[[ Record excerpts, beginning ]]

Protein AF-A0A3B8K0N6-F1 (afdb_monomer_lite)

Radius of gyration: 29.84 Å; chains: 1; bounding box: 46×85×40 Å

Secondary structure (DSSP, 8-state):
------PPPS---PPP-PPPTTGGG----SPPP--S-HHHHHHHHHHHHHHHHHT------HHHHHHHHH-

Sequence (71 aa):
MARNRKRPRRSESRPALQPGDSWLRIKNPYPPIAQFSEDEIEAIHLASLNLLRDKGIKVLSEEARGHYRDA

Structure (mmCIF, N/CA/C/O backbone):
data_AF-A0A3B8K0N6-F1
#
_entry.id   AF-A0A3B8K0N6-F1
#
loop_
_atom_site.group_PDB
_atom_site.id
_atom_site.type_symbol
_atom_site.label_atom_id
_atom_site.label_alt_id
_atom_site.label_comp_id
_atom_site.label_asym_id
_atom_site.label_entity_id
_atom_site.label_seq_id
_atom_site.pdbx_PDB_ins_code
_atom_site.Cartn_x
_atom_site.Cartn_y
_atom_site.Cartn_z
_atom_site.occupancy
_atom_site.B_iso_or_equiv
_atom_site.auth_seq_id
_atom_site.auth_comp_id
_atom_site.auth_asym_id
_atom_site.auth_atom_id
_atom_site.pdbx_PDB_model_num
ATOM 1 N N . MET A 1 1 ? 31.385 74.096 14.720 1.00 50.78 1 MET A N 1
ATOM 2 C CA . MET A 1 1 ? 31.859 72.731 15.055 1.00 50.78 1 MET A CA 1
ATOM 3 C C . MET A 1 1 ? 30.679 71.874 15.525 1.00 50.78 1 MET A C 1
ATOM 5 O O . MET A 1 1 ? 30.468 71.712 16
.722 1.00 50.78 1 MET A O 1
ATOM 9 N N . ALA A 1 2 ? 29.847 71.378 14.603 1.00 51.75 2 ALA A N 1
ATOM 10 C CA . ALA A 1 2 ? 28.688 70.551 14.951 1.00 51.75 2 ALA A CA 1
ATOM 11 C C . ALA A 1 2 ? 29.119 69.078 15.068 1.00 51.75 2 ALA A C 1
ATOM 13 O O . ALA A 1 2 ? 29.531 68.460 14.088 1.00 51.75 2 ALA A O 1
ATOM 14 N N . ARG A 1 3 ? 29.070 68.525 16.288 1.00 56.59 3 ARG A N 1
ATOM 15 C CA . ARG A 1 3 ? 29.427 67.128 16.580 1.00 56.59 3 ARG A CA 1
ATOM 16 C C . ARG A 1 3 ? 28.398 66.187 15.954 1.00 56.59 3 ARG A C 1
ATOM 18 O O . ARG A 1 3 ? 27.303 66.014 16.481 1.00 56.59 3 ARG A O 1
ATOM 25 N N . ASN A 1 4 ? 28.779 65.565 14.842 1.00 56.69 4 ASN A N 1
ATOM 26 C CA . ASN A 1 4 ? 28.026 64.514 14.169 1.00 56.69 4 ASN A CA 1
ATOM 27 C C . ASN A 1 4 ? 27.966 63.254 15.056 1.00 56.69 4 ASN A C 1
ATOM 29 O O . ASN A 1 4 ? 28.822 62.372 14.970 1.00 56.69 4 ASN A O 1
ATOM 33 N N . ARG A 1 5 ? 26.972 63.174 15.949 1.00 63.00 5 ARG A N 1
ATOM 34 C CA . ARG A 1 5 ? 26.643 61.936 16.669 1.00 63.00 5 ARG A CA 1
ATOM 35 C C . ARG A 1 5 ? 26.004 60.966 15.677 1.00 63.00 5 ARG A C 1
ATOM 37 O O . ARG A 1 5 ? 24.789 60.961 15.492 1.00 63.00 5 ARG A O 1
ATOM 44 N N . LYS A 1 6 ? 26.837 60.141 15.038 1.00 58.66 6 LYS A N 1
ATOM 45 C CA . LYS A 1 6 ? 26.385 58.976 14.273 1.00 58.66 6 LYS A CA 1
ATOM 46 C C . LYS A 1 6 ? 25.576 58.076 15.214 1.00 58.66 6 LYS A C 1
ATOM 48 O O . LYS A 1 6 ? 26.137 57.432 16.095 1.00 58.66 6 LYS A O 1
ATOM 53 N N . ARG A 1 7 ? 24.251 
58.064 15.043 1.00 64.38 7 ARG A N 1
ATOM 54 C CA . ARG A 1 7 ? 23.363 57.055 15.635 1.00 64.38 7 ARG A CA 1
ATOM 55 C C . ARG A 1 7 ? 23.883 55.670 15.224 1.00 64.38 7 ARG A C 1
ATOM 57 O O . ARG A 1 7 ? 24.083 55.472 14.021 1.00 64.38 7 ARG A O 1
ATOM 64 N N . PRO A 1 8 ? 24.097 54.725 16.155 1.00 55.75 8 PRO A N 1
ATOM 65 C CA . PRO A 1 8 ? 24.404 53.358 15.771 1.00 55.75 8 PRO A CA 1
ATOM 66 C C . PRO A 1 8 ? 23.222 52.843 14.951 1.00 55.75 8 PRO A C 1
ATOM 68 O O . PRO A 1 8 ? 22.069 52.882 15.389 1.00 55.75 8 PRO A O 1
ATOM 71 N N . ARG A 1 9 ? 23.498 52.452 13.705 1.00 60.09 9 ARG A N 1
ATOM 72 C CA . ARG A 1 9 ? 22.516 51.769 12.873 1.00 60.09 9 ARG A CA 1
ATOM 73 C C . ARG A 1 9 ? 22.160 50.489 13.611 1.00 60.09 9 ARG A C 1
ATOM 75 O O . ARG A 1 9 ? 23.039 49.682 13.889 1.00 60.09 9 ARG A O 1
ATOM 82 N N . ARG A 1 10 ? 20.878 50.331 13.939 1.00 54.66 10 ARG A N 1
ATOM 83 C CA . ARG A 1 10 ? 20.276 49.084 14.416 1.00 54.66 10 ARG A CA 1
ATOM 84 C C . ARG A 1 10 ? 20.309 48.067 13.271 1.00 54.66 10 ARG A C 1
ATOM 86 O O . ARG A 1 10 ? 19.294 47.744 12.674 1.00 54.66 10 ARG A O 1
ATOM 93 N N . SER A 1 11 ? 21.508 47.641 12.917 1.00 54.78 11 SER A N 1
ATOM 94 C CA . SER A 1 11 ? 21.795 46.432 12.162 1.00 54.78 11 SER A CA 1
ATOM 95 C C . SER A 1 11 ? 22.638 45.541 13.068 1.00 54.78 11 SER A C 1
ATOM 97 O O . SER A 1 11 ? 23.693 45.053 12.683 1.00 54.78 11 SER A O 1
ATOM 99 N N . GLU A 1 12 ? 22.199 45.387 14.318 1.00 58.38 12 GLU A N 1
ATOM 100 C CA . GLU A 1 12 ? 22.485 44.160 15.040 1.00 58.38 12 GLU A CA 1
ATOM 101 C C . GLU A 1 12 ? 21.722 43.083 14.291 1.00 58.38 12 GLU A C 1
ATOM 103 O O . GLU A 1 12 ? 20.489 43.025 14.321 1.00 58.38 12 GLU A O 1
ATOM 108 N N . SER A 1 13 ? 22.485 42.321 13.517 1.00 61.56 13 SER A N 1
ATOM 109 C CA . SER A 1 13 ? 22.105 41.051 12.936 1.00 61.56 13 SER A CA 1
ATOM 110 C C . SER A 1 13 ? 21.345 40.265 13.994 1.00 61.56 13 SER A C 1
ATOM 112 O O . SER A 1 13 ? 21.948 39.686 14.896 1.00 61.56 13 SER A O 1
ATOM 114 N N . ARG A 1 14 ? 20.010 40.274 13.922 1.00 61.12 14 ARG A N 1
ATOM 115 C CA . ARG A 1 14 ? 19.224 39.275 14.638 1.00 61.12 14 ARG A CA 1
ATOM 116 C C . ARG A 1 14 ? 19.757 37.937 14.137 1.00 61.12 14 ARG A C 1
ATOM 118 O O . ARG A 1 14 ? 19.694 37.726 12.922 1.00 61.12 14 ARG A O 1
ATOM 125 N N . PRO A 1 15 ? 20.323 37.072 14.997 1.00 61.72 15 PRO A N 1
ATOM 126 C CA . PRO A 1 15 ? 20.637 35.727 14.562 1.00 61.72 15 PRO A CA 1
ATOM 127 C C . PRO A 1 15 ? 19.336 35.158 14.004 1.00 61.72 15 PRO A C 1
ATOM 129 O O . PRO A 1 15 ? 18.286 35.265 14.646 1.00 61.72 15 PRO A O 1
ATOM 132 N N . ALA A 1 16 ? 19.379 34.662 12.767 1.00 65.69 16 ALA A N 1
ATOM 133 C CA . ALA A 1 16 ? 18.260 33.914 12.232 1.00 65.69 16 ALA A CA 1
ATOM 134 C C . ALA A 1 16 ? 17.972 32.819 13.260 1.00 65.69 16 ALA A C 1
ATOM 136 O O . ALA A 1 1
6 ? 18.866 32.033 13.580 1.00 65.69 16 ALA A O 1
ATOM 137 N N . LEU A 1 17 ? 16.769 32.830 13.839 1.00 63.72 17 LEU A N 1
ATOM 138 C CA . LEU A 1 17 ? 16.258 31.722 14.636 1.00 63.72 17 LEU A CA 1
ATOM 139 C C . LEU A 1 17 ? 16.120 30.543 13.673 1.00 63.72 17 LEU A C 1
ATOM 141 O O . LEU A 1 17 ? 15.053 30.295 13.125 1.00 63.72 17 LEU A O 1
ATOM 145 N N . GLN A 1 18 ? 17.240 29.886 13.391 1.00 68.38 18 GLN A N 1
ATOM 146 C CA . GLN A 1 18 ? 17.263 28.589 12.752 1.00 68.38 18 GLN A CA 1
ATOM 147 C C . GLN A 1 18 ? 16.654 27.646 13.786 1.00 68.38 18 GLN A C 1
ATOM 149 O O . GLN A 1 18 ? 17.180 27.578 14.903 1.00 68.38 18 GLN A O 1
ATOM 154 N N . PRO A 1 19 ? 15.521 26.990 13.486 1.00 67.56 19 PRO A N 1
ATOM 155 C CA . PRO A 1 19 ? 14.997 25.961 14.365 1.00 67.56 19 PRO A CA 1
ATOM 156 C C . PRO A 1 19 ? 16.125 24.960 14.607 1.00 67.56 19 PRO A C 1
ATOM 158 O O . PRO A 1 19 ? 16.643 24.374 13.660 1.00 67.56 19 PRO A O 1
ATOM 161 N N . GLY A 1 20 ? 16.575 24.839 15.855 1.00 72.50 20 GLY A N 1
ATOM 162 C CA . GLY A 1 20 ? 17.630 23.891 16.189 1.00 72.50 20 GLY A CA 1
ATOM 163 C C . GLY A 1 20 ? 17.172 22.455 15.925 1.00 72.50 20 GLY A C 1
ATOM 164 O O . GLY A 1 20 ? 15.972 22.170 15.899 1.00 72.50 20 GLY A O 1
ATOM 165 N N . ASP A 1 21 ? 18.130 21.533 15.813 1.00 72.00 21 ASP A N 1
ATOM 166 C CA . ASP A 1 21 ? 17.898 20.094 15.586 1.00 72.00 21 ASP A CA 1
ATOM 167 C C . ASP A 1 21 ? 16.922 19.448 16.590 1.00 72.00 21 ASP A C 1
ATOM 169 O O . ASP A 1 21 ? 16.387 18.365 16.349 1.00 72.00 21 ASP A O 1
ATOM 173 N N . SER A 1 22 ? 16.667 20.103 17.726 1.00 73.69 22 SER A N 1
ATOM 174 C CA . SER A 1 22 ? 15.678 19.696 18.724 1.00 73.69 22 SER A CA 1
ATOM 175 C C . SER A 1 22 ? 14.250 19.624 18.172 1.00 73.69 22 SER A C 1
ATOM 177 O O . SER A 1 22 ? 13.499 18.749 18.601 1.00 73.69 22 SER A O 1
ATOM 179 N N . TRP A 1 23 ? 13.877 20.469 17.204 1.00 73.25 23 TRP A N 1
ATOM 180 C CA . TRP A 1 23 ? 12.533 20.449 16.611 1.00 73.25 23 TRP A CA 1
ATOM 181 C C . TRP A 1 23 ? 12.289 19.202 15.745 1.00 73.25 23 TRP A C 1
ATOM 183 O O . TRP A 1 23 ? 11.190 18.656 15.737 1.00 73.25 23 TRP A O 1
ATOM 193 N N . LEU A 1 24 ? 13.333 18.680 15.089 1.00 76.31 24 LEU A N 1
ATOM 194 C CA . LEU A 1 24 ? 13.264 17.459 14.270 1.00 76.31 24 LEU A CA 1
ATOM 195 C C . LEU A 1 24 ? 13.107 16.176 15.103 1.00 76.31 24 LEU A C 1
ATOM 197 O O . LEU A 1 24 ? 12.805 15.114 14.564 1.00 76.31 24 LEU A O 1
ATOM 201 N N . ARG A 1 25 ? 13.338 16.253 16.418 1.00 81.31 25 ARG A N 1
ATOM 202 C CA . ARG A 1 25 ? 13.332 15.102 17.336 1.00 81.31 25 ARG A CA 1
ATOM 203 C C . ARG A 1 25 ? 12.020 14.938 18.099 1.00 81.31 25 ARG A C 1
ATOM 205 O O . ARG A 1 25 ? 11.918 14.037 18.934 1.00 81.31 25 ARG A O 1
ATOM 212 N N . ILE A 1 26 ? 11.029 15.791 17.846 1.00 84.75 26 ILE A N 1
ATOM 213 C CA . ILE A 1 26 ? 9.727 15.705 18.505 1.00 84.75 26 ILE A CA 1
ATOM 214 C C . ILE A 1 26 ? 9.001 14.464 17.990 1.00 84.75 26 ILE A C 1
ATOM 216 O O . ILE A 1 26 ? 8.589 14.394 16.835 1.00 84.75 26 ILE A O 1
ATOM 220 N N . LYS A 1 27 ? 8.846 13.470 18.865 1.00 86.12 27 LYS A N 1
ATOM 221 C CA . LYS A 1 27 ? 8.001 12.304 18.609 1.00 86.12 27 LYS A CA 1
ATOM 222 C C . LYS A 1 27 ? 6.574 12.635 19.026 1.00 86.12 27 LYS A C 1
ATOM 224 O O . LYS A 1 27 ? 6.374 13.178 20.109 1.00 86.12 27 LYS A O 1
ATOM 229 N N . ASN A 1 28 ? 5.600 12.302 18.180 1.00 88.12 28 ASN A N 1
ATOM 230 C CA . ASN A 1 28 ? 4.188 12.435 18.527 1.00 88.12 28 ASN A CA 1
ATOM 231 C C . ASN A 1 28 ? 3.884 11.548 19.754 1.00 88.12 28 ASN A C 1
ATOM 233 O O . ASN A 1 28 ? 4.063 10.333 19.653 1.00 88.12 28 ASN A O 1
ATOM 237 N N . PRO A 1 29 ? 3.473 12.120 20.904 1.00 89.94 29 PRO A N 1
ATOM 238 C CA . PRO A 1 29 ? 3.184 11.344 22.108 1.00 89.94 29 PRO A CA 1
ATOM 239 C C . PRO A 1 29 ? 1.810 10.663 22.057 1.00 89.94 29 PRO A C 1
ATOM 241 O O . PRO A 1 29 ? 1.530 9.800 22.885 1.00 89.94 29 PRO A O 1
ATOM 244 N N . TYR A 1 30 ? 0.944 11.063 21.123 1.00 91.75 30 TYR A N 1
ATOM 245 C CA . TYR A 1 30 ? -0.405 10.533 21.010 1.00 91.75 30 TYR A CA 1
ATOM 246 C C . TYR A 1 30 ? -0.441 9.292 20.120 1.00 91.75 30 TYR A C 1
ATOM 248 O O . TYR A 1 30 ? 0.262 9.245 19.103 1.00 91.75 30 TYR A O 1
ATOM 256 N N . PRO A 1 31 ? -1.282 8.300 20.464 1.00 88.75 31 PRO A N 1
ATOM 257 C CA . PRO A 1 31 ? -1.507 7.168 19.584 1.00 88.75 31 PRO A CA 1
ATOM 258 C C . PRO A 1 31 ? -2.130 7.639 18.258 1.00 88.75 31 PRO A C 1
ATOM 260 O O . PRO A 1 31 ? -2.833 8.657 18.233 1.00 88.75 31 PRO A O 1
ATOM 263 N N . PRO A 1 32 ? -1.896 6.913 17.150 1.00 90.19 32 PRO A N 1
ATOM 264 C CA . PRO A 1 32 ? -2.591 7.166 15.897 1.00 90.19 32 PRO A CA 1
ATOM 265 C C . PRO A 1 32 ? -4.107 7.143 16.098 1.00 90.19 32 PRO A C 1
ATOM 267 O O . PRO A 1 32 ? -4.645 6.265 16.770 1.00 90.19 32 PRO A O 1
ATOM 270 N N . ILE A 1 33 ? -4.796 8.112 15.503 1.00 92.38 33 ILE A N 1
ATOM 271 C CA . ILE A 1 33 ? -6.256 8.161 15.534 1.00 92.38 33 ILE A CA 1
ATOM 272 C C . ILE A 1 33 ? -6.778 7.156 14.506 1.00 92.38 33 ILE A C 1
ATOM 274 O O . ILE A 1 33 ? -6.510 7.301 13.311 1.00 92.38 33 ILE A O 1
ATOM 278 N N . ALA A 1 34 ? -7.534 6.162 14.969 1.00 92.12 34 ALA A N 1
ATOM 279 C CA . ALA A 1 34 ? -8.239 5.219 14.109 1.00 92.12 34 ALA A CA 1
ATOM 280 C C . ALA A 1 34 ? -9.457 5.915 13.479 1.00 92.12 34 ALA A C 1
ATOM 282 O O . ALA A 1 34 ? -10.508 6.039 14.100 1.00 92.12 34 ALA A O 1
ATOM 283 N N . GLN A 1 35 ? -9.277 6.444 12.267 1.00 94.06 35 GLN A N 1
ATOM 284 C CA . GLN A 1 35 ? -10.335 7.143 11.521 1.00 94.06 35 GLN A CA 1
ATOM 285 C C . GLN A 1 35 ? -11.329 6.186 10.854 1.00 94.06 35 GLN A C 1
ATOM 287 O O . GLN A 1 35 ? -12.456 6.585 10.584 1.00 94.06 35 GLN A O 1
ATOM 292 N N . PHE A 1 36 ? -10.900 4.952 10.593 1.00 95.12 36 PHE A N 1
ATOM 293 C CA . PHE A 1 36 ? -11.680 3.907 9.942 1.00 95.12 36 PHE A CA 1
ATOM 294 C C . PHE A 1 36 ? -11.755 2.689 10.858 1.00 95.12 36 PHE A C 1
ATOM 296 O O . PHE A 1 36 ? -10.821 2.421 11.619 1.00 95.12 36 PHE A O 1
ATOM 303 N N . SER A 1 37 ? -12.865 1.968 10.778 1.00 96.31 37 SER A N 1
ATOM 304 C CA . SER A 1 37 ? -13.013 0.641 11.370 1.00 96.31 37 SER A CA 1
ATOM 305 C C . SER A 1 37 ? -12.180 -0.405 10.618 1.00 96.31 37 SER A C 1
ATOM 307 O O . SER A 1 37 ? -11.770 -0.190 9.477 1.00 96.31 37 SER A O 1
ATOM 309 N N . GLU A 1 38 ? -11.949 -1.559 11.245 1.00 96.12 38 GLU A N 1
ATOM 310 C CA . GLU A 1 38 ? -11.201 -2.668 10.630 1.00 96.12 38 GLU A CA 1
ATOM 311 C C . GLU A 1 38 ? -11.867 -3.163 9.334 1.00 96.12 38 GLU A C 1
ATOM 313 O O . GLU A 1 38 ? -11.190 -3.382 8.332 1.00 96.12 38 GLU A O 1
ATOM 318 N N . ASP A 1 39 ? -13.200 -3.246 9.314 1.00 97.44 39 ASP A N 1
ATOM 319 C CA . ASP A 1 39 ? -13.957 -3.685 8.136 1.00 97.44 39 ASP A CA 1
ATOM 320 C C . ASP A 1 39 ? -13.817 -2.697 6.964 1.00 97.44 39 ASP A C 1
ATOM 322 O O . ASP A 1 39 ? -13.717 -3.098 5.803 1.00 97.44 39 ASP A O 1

[[ Record excerpts, end ]]

__Instructions to follow__
Take the lines above from the one containing "ATOM 95 C C" to the one containing "ATOM 125 N N" and retype them exactly, both ends included, with nothing added.

__Your solution__
ATOM 95 C C . SER A 1 11 ? 22.638 45.541 13.068 1.00 54.78 11 SER A C 1
ATOM 97 O O . SER A 1 11 ? 23.693 45.053 12.683 1.00 54.78 11 SER A O 1
ATOM 99 N N . GLU A 1 12 ? 22.199 45.387 14.318 1.00 58.38 12 GLU A N 1
ATOM 100 C CA . GLU A 1 12 ? 22.485 44.160 15.040 1.00 58.38 12 GLU A CA 1
ATOM 101 C C . GLU A 1 12 ? 21.722 43.083 14.291 1.00 58.38 12 GLU A C 1
ATOM 103 O O . GLU A 1 12 ? 20.489 43.025 14.321 1.00 58.38 12 GLU A O 1
ATOM 108 N N . SER A 1 13 ? 22.485 42.321 13.517 1.00 61.56 13 SER A N 1
ATOM 109 C CA . SER A 1 13 ? 22.105 41.051 12.936 1.00 61.56 13 SER A CA 1
ATOM 110 C C . SER A 1 13 ? 21.345 40.265 13.994 1.00 61.56 13 SER A C 1
ATOM 112 O O . SER A 1 13 ? 21.948 39.686 14.896 1.00 61.56 13 SER A O 1
ATOM 114 N N . ARG A 1 14 ? 20.010 40.274 13.922 1.00 61.12 14 ARG A N 1
ATOM 115 C CA . ARG A 1 14 ? 19.224 39.275 14.638 1.00 61.12 14 ARG A CA 1
ATOM 116 C C . ARG A 1 14 ? 19.757 37.937 14.137 1.00 61.12 14 ARG A C 1
ATOM 118 O O . ARG A 1 14 ? 19.694 37.726 12.922 1.00 61.12 14 ARG A O 1
ATOM 125 N N . PRO A 1 15 ? 20.323 37.072 14.997 1.00 61.72 15 PRO A N 1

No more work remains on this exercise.